**Exercise prompt:** Word for word, transcribe the data below from the line with "ATOM 11 C C" to the line with "ATOM 21 O O", keeping both of those lines.

Stored items:

-=-=-=-=-

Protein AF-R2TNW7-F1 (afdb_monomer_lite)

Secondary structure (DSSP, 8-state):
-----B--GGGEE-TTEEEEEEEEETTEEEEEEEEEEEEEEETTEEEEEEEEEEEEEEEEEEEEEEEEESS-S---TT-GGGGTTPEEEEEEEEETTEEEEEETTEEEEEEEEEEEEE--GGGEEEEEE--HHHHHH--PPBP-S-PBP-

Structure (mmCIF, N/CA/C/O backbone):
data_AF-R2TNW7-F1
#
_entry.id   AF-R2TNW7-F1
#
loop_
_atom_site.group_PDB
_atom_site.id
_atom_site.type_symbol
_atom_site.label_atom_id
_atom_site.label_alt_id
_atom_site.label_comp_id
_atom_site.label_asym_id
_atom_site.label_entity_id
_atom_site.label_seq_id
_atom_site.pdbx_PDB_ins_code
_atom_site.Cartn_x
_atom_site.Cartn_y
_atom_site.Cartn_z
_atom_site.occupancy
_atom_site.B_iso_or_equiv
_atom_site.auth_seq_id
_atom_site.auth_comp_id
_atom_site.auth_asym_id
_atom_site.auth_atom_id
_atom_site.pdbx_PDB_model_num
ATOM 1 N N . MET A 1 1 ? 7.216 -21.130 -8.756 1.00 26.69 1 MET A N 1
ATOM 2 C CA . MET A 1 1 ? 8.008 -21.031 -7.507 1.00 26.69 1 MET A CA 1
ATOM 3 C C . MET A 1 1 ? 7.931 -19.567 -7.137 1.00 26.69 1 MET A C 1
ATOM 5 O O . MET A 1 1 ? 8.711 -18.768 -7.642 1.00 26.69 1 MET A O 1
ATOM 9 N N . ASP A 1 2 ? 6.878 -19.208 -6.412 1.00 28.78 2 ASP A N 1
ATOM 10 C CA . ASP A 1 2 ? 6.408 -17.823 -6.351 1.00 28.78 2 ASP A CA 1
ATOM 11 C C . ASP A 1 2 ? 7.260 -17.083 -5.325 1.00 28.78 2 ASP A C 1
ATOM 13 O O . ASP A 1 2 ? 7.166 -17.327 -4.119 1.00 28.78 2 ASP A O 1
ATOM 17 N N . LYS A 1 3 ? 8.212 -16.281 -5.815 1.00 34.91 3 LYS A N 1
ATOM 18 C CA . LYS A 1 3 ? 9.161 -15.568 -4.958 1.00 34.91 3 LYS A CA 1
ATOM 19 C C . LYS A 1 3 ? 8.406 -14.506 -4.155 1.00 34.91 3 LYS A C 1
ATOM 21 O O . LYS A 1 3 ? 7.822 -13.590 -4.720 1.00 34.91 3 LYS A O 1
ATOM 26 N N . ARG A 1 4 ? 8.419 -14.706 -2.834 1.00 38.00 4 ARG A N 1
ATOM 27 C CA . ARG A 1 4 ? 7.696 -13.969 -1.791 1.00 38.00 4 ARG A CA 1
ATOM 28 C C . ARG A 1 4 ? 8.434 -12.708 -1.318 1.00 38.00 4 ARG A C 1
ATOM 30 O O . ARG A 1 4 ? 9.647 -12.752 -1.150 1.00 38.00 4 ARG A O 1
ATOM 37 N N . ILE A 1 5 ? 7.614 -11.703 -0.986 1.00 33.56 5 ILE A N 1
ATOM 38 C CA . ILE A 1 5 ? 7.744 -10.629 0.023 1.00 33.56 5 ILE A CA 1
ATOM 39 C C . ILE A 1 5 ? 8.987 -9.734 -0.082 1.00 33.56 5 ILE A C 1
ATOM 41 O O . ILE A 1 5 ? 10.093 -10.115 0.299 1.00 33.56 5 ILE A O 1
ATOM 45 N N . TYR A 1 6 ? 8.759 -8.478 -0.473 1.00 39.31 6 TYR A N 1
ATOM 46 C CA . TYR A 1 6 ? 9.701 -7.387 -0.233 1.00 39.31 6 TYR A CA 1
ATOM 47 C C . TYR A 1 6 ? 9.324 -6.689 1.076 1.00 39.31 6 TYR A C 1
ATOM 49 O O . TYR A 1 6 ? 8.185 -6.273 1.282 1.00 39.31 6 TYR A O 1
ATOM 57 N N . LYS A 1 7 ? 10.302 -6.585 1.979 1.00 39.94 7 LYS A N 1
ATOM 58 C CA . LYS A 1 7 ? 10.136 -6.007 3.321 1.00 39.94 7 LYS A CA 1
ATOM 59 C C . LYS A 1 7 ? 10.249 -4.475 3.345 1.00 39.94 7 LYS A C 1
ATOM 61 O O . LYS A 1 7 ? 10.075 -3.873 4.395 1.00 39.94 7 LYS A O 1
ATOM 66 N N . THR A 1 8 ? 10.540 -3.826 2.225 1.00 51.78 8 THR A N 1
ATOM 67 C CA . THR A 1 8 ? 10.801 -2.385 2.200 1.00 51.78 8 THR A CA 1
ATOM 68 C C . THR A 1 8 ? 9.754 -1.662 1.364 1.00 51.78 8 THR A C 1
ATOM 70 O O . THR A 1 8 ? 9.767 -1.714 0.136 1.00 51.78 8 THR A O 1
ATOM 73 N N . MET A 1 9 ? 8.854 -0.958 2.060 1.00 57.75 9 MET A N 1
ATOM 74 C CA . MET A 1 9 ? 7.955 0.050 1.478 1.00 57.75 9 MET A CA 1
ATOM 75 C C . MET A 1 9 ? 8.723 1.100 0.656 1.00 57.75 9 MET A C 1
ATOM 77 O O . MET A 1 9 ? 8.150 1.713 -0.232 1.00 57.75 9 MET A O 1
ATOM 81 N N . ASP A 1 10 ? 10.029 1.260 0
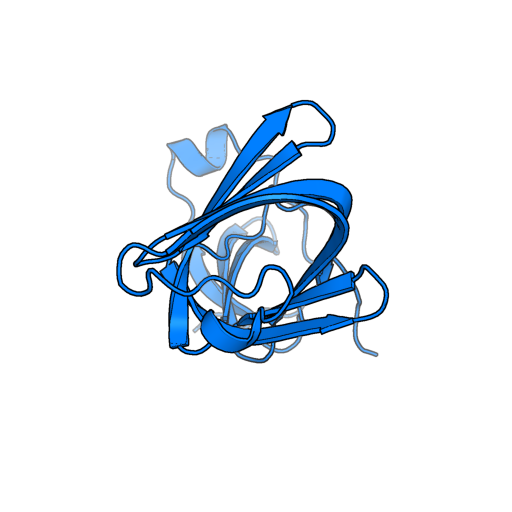.898 1.00 66.44 10 ASP A N 1
ATOM 82 C CA . ASP A 1 10 ? 10.915 2.214 0.218 1.00 66.44 10 ASP A CA 1
ATOM 83 C C . ASP A 1 10 ? 10.915 2.099 -1.315 1.00 66.44 10 ASP A C 1
ATOM 85 O O . ASP A 1 10 ? 11.269 3.051 -2.007 1.00 66.44 10 ASP A O 1
ATOM 89 N N . TYR A 1 11 ? 10.530 0.937 -1.854 1.00 75.88 11 TYR A N 1
ATOM 90 C CA . TYR A 1 11 ? 10.560 0.654 -3.291 1.00 75.88 11 TYR A CA 1
ATOM 91 C C . TYR A 1 11 ? 9.199 0.270 -3.869 1.00 75.88 11 TYR A C 1
ATOM 93 O O . TYR A 1 11 ? 9.115 -0.079 -5.047 1.00 75.88 11 TYR A O 1
ATOM 101 N N . ILE A 1 12 ? 8.139 0.291 -3.060 1.00 82.00 12 ILE A N 1
ATOM 102 C CA . ILE A 1 12 ? 6.788 -0.077 -3.484 1.00 82.00 12 ILE A CA 1
ATOM 103 C C . ILE A 1 12 ? 5.860 1.079 -3.153 1.00 82.00 12 ILE A C 1
ATOM 105 O O . ILE A 1 12 ? 5.693 1.436 -1.990 1.00 82.00 12 ILE A O 1
ATOM 109 N N . SER A 1 13 ? 5.218 1.626 -4.178 1.00 86.44 13 SER A N 1
ATOM 110 C CA . SER A 1 13 ? 4.187 2.638 -4.007 1.00 86.44 13 SER A CA 1
ATOM 111 C C . SER A 1 13 ? 2.813 2.040 -4.275 1.00 86.44 13 SER A C 1
ATOM 113 O O . SER A 1 13 ? 2.535 1.534 -5.365 1.00 86.44 13 SER A O 1
ATOM 115 N N . PHE A 1 14 ? 1.961 2.138 -3.257 1.00 88.00 14 PHE A N 1
ATOM 116 C CA . PHE A 1 14 ? 0.525 1.871 -3.328 1.00 88.00 14 PHE A CA 1
ATOM 117 C C . PHE A 1 14 ? -0.277 3.150 -3.600 1.00 88.00 14 PHE A C 1
ATOM 119 O O . PHE A 1 14 ? -1.504 3.109 -3.634 1.00 88.00 14 PHE A O 1
ATOM 126 N N . ASN A 1 15 ? 0.397 4.294 -3.739 1.00 87.62 15 ASN A N 1
ATOM 127 C CA . ASN A 1 15 ? -0.270 5.574 -3.918 1.00 87.62 15 ASN A CA 1
ATOM 128 C C . ASN A 1 15 ? -1.047 5.579 -5.235 1.00 87.62 15 ASN A C 1
ATOM 130 O O . ASN A 1 15 ? -0.591 5.041 -6.247 1.00 87.62 15 ASN A O 1
ATOM 134 N N . ASP A 1 16 ? -2.221 6.195 -5.183 1.00 89.12 16 ASP A N 1
ATOM 135 C CA . ASP A 1 16 ? -3.201 6.293 -6.259 1.00 89.12 16 ASP A CA 1
ATOM 136 C C . ASP A 1 16 ? -3.781 4.942 -6.718 1.00 89.12 16 ASP A C 1
ATOM 138 O O . ASP A 1 16 ? -4.500 4.885 -7.716 1.00 89.12 16 ASP A O 1
ATOM 142 N N . MET A 1 17 ? -3.529 3.855 -5.977 1.00 91.12 17 MET A N 1
ATOM 143 C CA . MET A 1 17 ? -4.107 2.538 -6.259 1.00 91.12 17 MET A CA 1
ATOM 144 C C . MET A 1 17 ? -5.487 2.387 -5.627 1.00 91.12 17 MET A C 1
ATOM 146 O O . MET A 1 17 ? -5.768 2.919 -4.546 1.00 91.12 17 MET A O 1
ATOM 150 N N . THR A 1 18 ? -6.356 1.620 -6.283 1.00 92.94 18 THR A N 1
ATOM 151 C CA . THR A 1 18 ? -7.686 1.323 -5.744 1.00 92.94 18 THR A CA 1
ATOM 152 C C . THR A 1 18 ? -7.588 0.187 -4.736 1.00 92.94 18 THR A C 1
ATOM 154 O O . THR A 1 18 ? -7.039 -0.879 -5.024 1.00 92.94 18 THR A O 1
ATOM 157 N N . ILE A 1 19 ? -8.162 0.385 -3.550 1.00 94.38 19 ILE A N 1
ATOM 158 C CA . ILE A 1 19 ? -8.309 -0.685 -2.564 1.00 94.38 19 ILE A CA 1
ATOM 159 C C . ILE A 1 19 ? -9.408 -1.628 -3.055 1.00 94.38 19 ILE A C 1
ATOM 161 O O . ILE A 1 19 ? -10.573 -1.250 -3.166 1.00 94.38 19 ILE A O 1
ATOM 165 N N . THR A 1 20 ? -9.041 -2.865 -3.364 1.00 94.94 20 THR A N 1
ATOM 166 C CA . THR A 1 20 ? -9.970 -3.886 -3.880 1.
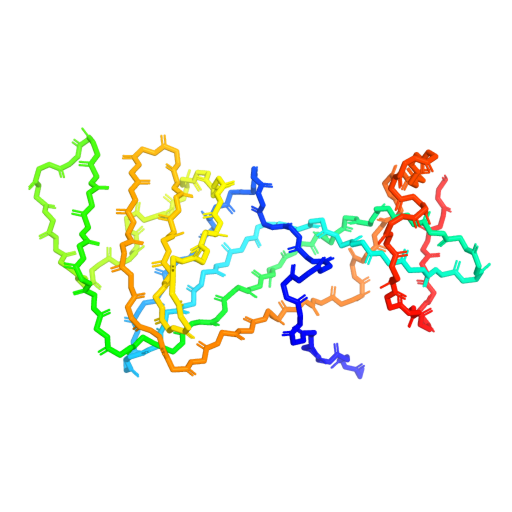00 94.94 20 THR A CA 1
ATOM 167 C C . THR A 1 20 ? -10.609 -4.713 -2.773 1.00 94.94 20 THR A C 1
ATOM 169 O O . THR A 1 20 ? -11.718 -5.213 -2.946 1.00 94.94 20 THR A O 1
ATOM 172 N N . ASP A 1 21 ? -9.910 -4.865 -1.650 1.00 95.12 21 ASP A N 1
ATOM 173 C CA . ASP A 1 21 ? -10.368 -5.611 -0.483 1.00 95.12 21 ASP A CA 1
ATOM 174 C C . ASP A 1 21 ? -9.577 -5.166 0.753 1.00 95.12 21 ASP A C 1
ATOM 176 O O . ASP A 1 21 ? -8.361 -4.986 0.677 1.00 95.12 21 ASP A O 1
ATOM 180 N N . ALA A 1 22 ? -10.239 -5.018 1.891 1.00 94.25 22 ALA A N 1
ATOM 181 C CA . ALA A 1 22 ? -9.634 -4.635 3.155 1.00 94.25 22 ALA A CA 1
ATOM 182 C C . ALA A 1 22 ? -10.250 -5.468 4.282 1.00 94.25 22 ALA A C 1
ATOM 184 O O . ALA A 1 22 ? -11.432 -5.352 4.605 1.00 94.25 22 ALA A O 1
ATOM 185 N N . LEU A 1 23 ? -9.429 -6.336 4.873 1.00 93.94 23 LEU A N 1
ATOM 186 C CA . LEU A 1 23 ? -9.847 -7.303 5.881 1.00 93.94 23 LEU A CA 1
ATOM 187 C C . LEU A 1 23 ? -9.062 -7.095 7.170 1.00 93.94 23 LEU A C 1
ATOM 189 O O . LEU A 1 23 ? -7.832 -7.140 7.155 1.00 93.94 23 LEU A O 1
ATOM 193 N N . PHE A 1 24 ? -9.775 -6.949 8.285 1.00 93.19 24 PHE A N 1
ATOM 194 C CA . PHE A 1 24 ? -9.182 -6.890 9.615 1.00 93.19 24 PHE A CA 1
ATOM 195 C C . PHE A 1 24 ? -9.627 -8.082 10.461 1.00 93.19 24 PHE A C 1
ATOM 197 O O . PHE A 1 24 ? -10.805 -8.224 10.785 1.00 93.19 24 PHE A O 1
ATOM 204 N N . GLN A 1 25 ? -8.691 -8.972 10.790 1.00 92.88 25 GLN A N 1
ATOM 205 C CA . GLN A 1 25 ? -8.953 -10.157 11.611 1.00 92.88 25 GLN A CA 1
ATOM 206 C C . GLN A 1 25 ? -7.748 -10.482 12.487 1.00 92.88 25 GLN A C 1
ATOM 208 O O . GLN A 1 25 ? -6.613 -10.454 12.020 1.00 92.88 25 GLN A O 1
ATOM 213 N N . ASN A 1 26 ? -7.992 -10.843 13.751 1.00 92.25 26 ASN A N 1
ATOM 214 C CA . ASN A 1 26 ? -6.949 -11.257 14.700 1.00 92.25 26 ASN A CA 1
ATOM 215 C C . ASN A 1 26 ? -5.764 -10.274 14.768 1.00 92.25 26 ASN A C 1
ATOM 217 O O . ASN A 1 26 ? -4.612 -10.701 14.743 1.00 92.25 26 ASN A O 1
ATOM 221 N N . HIS A 1 27 ? -6.043 -8.966 14.830 1.00 93.81 27 HIS A N 1
ATOM 222 C CA . HIS A 1 27 ? -5.028 -7.901 14.840 1.00 93.81 27 HIS A CA 1
ATOM 223 C C . HIS A 1 27 ? -4.183 -7.783 13.558 1.00 93.81 27 HIS A C 1
ATOM 225 O O . HIS A 1 27 ? -3.155 -7.111 13.556 1.00 93.81 27 HIS A O 1
ATOM 231 N N . VAL A 1 28 ? -4.612 -8.388 12.451 1.00 94.75 28 VAL A N 1
ATOM 232 C CA . VAL A 1 28 ? -3.954 -8.267 11.147 1.00 94.75 28 VAL A CA 1
ATOM 233 C C . VAL A 1 28 ? -4.888 -7.555 10.179 1.00 94.75 28 VAL A C 1
ATOM 235 O O . VAL A 1 28 ? -5.991 -8.031 9.910 1.00 94.75 28 VAL A O 1
ATOM 238 N N . LEU A 1 29 ? -4.431 -6.419 9.657 1.00 94.81 29 LEU A N 1
ATOM 239 C CA . LEU A 1 29 ? -5.064 -5.681 8.573 1.00 94.81 29 LEU A CA 1
ATOM 240 C C . LEU A 1 29 ? -4.391 -6.059 7.253 1.00 94.81 29 LEU A C 1
ATOM 242 O O . LEU A 1 29 ? -3.182 -5.896 7.092 1.00 94.81 29 LEU A O 1
ATOM 246 N N . ILE A 1 30 ? -5.181 -6.555 6.308 1.00 94.94 30 ILE A N 1
ATOM 247 C CA . ILE A 1 30 ? -4.747 -6.881 4.951 1.00 94.94 30 ILE A CA 1
ATOM 248 C C . ILE A 1 30 ? -5.490 -5.958 3.996 1.00 94.94 30 ILE A C 1
ATOM 250 O O . ILE A 1 30 ? -6.711 -6.047 3.899 1.00 94.94 30 ILE A O 1
ATOM 254 N N . ILE A 1 31 ? -4.754 -5.118 3.274 1.00 95.06 31 ILE A N 1
ATOM 255 C CA . ILE A 1 31 ? -5.286 -4.246 2.223 1.00 95.06 31 ILE A CA 1
ATOM 256 C C . ILE A 1 31 ? -4.795 -4.786 0.884 1.00 95.06 31 ILE A C 1
ATOM 258 O O . ILE A 1 31 ? -3.592 -4.972 0.696 1.00 95.06 31 ILE A O 1
ATOM 262 N N . LYS A 1 32 ? -5.715 -5.075 -0.033 1.00 94.50 32 LYS A N 1
ATOM 263 C CA . LYS A 1 32 ? -5.422 -5.577 -1.375 1.00 94.50 32 LYS A CA 1
ATOM 264 C C . LYS A 1 32 ? -5.628 -4.494 -2.417 1.00 94.50 32 LYS A C 1
ATOM 266 O O . LYS A 1 32 ? -6.578 -3.718 -2.337 1.00 94.50 32 LYS A O 1
ATOM 271 N N . PHE A 1 33 ? -4.800 -4.526 -3.447 1.00 92.81 33 PHE A N 1
ATOM 272 C CA . PHE A 1 33 ? -4.792 -3.569 -4.546 1.00 92.81 33 PHE A CA 1
ATOM 273 C C . PHE A 1 33 ? -4.875 -4.307 -5.882 1.00 92.81 33 PHE A C 1
ATOM 275 O O . PHE A 1 33 ? -4.505 -5.481 -5.968 1.00 92.81 33 PHE A O 1
ATOM 282 N N . ASP A 1 34 ? -5.390 -3.630 -6.901 1.00 88.38 34 ASP A N 1
ATOM 283 C CA . ASP A 1 34 ? -5.440 -4.101 -8.291 1.00 88.38 34 ASP A CA 1
ATOM 284 C C . ASP A 1 34 ? -4.082 -4.014 -9.004 1.00 88.38 34 ASP A C 1
ATOM 286 O O . ASP A 1 34 ? -3.823 -4.758 -9.957 1.00 88.38 34 ASP A O 1
ATOM 290 N N . GLY A 1 35 ? -3.200 -3.157 -8.496 1.00 87.81 35 GLY A N 1
ATOM 291 C CA . GLY A 1 35 ? -1.802 -3.091 -8.874 1.00 87.81 35 GLY A CA 1
ATOM 292 C C . GLY A 1 35 ? -0.969 -2.277 -7.892 1.00 87.81 35 GLY A C 1
ATOM 293 O O . GLY A 1 35 ? -1.474 -1.774 -6.889 1.00 87.81 35 GLY A O 1
ATOM 294 N N . VAL A 1 36 ? 0.333 -2.183 -8.168 1.00 88.50 36 VAL A N 1
ATOM 295 C CA . VAL A 1 36 ? 1.265 -1.276 -7.474 1.00 88.50 36 VAL A CA 1
ATOM 296 C C . VAL A 1 36 ? 2.363 -0.811 -8.420 1.00 88.50 36 VAL A C 1
ATOM 298 O O . VAL A 1 36 ? 2.681 -1.493 -9.401 1.00 88.50 36 VAL A O 1
ATOM 301 N N . TYR A 1 37 ? 3.017 0.293 -8.067 1.00 87.56 37 TYR A N 1
ATOM 302 C CA . TYR A 1 37 ? 4.291 0.670 -8.671 1.00 87.56 37 TYR A CA 1
ATOM 303 C C . TYR A 1 37 ? 5.458 0.088 -7.868 1.00 87.56 37 TYR A C 1
ATOM 305 O O . TYR A 1 37 ? 5.512 0.210 -6.644 1.00 87.56 37 TYR A O 1
ATOM 313 N N . CYS A 1 38 ? 6.426 -0.506 -8.559 1.00 85.44 38 CYS A N 1
ATOM 314 C CA . CYS A 1 38 ? 7.669 -1.009 -7.985 1.00 85.44 38 CYS A CA 1
ATOM 315 C 
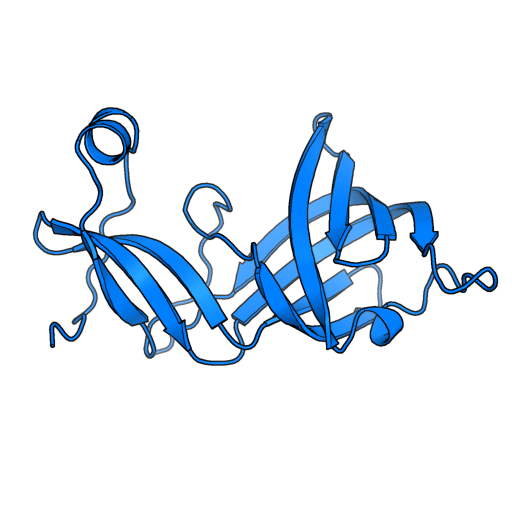C . CYS A 1 38 ? 8.866 -0.284 -8.604 1.00 85.44 38 CYS A C 1
ATOM 317 O O . CYS A 1 38 ? 9.032 -0.272 -9.821 1.00 85.44 38 CYS A O 1
ATOM 319 N N . PHE A 1 39 ? 9.731 0.278 -7.769 1.00 84.06 39 PHE A N 1
ATOM 320 C CA . PHE A 1 39 ? 10.979 0.916 -8.173 1.00 84.06 39 PHE A CA 1
ATOM 321 C C . PHE A 1 39 ? 12.098 -0.120 -8.090 1.00 84.06 39 PHE A C 1
ATOM 323 O O . PHE A 1 39 ? 12.487 -0.533 -6.999 1.00 84.06 39 PHE A O 1
ATOM 330 N N . LEU A 1 40 ? 12.604 -0.580 -9.233 1.00 82.44 40 LEU A N 1
ATOM 331 C CA . LEU A 1 40 ? 13.567 -1.684 -9.292 1.00 82.44 40 LEU A CA 1
ATOM 332 C C . LEU A 1 40 ? 14.718 -1.360 -10.248 1.00 82.44 40 LEU A C 1
ATOM 334 O O . LEU A 1 40 ? 14.604 -0.508 -11.131 1.00 82.44 40 LEU A O 1
ATOM 338 N N . GLU A 1 41 ? 15.821 -2.088 -10.095 1.00 80.62 41 GLU A N 1
ATOM 339 C CA . GLU A 1 41 ? 16.886 -2.161 -11.093 1.00 80.62 41 GLU A CA 1
ATOM 340 C C . GLU A 1 41 ? 16.878 -3.541 -11.762 1.00 80.62 41 GLU A C 1
ATOM 342 O O . GLU A 1 41 ? 16.879 -4.565 -11.077 1.00 80.62 41 GLU A O 1
ATOM 347 N N . ASN A 1 42 ? 16.871 -3.592 -13.093 1.00 73.75 42 ASN A N 1
ATOM 348 C CA . ASN A 1 42 ? 16.969 -4.833 -13.861 1.00 73.75 42 ASN A CA 1
ATOM 349 C C . ASN A 1 42 ? 17.993 -4.667 -14.987 1.00 73.75 42 ASN A C 1
ATOM 351 O O . ASN A 1 42 ? 17.886 -3.732 -15.768 1.00 73.75 42 ASN A O 1
ATOM 355 N N . ASN A 1 43 ? 18.985 -5.558 -15.080 1.00 72.25 43 ASN A N 1
ATOM 356 C CA . ASN A 1 43 ? 20.033 -5.513 -16.110 1.00 72.25 43 ASN A CA 1
ATOM 357 C C . ASN A 1 43 ? 20.722 -4.134 -16.250 1.00 72.25 43 ASN A C 1
ATOM 359 O O . ASN A 1 43 ? 21.038 -3.705 -17.356 1.00 72.25 43 ASN A O 1
ATOM 363 N N . ASN A 1 44 ? 20.985 -3.456 -15.123 1.00 73.31 44 ASN A N 1
ATOM 364 C CA . ASN A 1 44 ? 21.512 -2.081 -15.025 1.00 73.31 44 ASN A CA 1
ATOM 365 C C . ASN A 1 44 ? 20.544 -0.966 -15.472 1.00 73.31 44 ASN A C 1
ATOM 367 O O . ASN A 1 44 ? 20.936 0.202 -15.544 1.00 73.31 44 ASN A O 1
ATOM 371 N N . GLU A 1 45 ? 19.278 -1.286 -15.736 1.00 75.88 45 GLU A N 1
ATOM 372 C CA . GLU A 1 45 ? 18.227 -0.306 -15.991 1.00 75.88 45 GLU A CA 1
ATOM 373 C C . GLU A 1 45 ? 17.391 -0.079 -14.732 1.00 75.88 45 GLU A C 1
ATOM 375 O O . GLU A 1 45 ? 16.688 -0.965 -14.246 1.00 75.88 45 GLU A O 1
ATOM 380 N N . LYS A 1 46 ? 17.470 1.142 -14.198 1.00 84.06 46 LYS A N 1
ATOM 381 C CA . LYS A 1 46 ? 16.623 1.603 -13.097 1.00 84.06 46 LYS A CA 1
ATOM 382 C C . LYS A 1 46 ? 15.304 2.134 -13.649 1.00 84.06 46 LYS A C 1
ATOM 384 O O . LYS A 1 46 ? 15.308 3.060 -14.470 1.00 84.06 46 LYS A O 1
ATOM 389 N N . GLY A 1 47 ? 14.189 1.599 -13.170 1.00 85.69 47 GLY A N 1
ATOM 390 C CA . GLY A 1 47 ? 12.874 1.970 -13.674 1.00 85.69 47 GLY A CA 1
ATOM 391 C C . GLY A 1 47 ? 11.741 1.767 -12.688 1.00 85.69 47 GLY A C 1
ATOM 392 O O . GLY A 1 47 ? 11.893 1.171 -11.618 1.00 85.69 47 GLY A O 1
ATOM 393 N N . VAL A 1 48 ? 10.592 2.289 -13.096 1.00 85.81 48 VAL A N 1
ATOM 394 C CA . VAL A 1 48 ? 9.300 2.018 -12.483 1.00 85.81 48 VAL A CA 1
ATOM 395 C C . VAL A 1 48 ? 8.653 0.880 -13.253 1.00 85.81 48 VAL A C 1
ATOM 397 O O . VAL A 1 48 ? 8.518 0.926 -14.479 1.00 85.81 48 VAL A O 1
ATOM 400 N N . PHE A 1 49 ? 8.231 -0.124 -12.504 1.00 85.44 49 PHE A N 1
ATOM 401 C CA . PHE A 1 49 ? 7.494 -1.275 -12.980 1.00 85.44 49 PHE A CA 1
ATOM 402 C C . PHE A 1 49 ? 6.086 -1.227 -12.406 1.00 85.44 49 PHE A C 1
ATOM 404 O O . PHE A 1 49 ? 5.890 -0.764 -11.284 1.00 85.44 49 PHE A O 1
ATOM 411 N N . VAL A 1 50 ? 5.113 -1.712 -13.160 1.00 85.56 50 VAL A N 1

-=-=-=-=-

**Expected answer:**
ATOM 11 C C . ASP A 1 2 ? 7.260 -17.083 -5.325 1.00 28.78 2 ASP A C 1
ATOM 13 O O . ASP A 1 2 ? 7.166 -17.327 -4.119 1.00 28.78 2 ASP A O 1
ATOM 17 N N . LYS A 1 3 ? 8.212 -16.281 -5.815 1.00 34.91 3 LYS A N 1
ATOM 18 C CA . LYS A 1 3 ? 9.161 -15.568 -4.958 1.00 34.91 3 LYS A CA 1
ATOM 19 C C . LYS A 1 3 ? 8.406 -14.506 -4.155 1.00 34.91 3 LYS A C 1
ATOM 21 O O . LYS A 1 3 ? 7.822 -13.590 -4.720 1.00 34.91 3 LYS A O 1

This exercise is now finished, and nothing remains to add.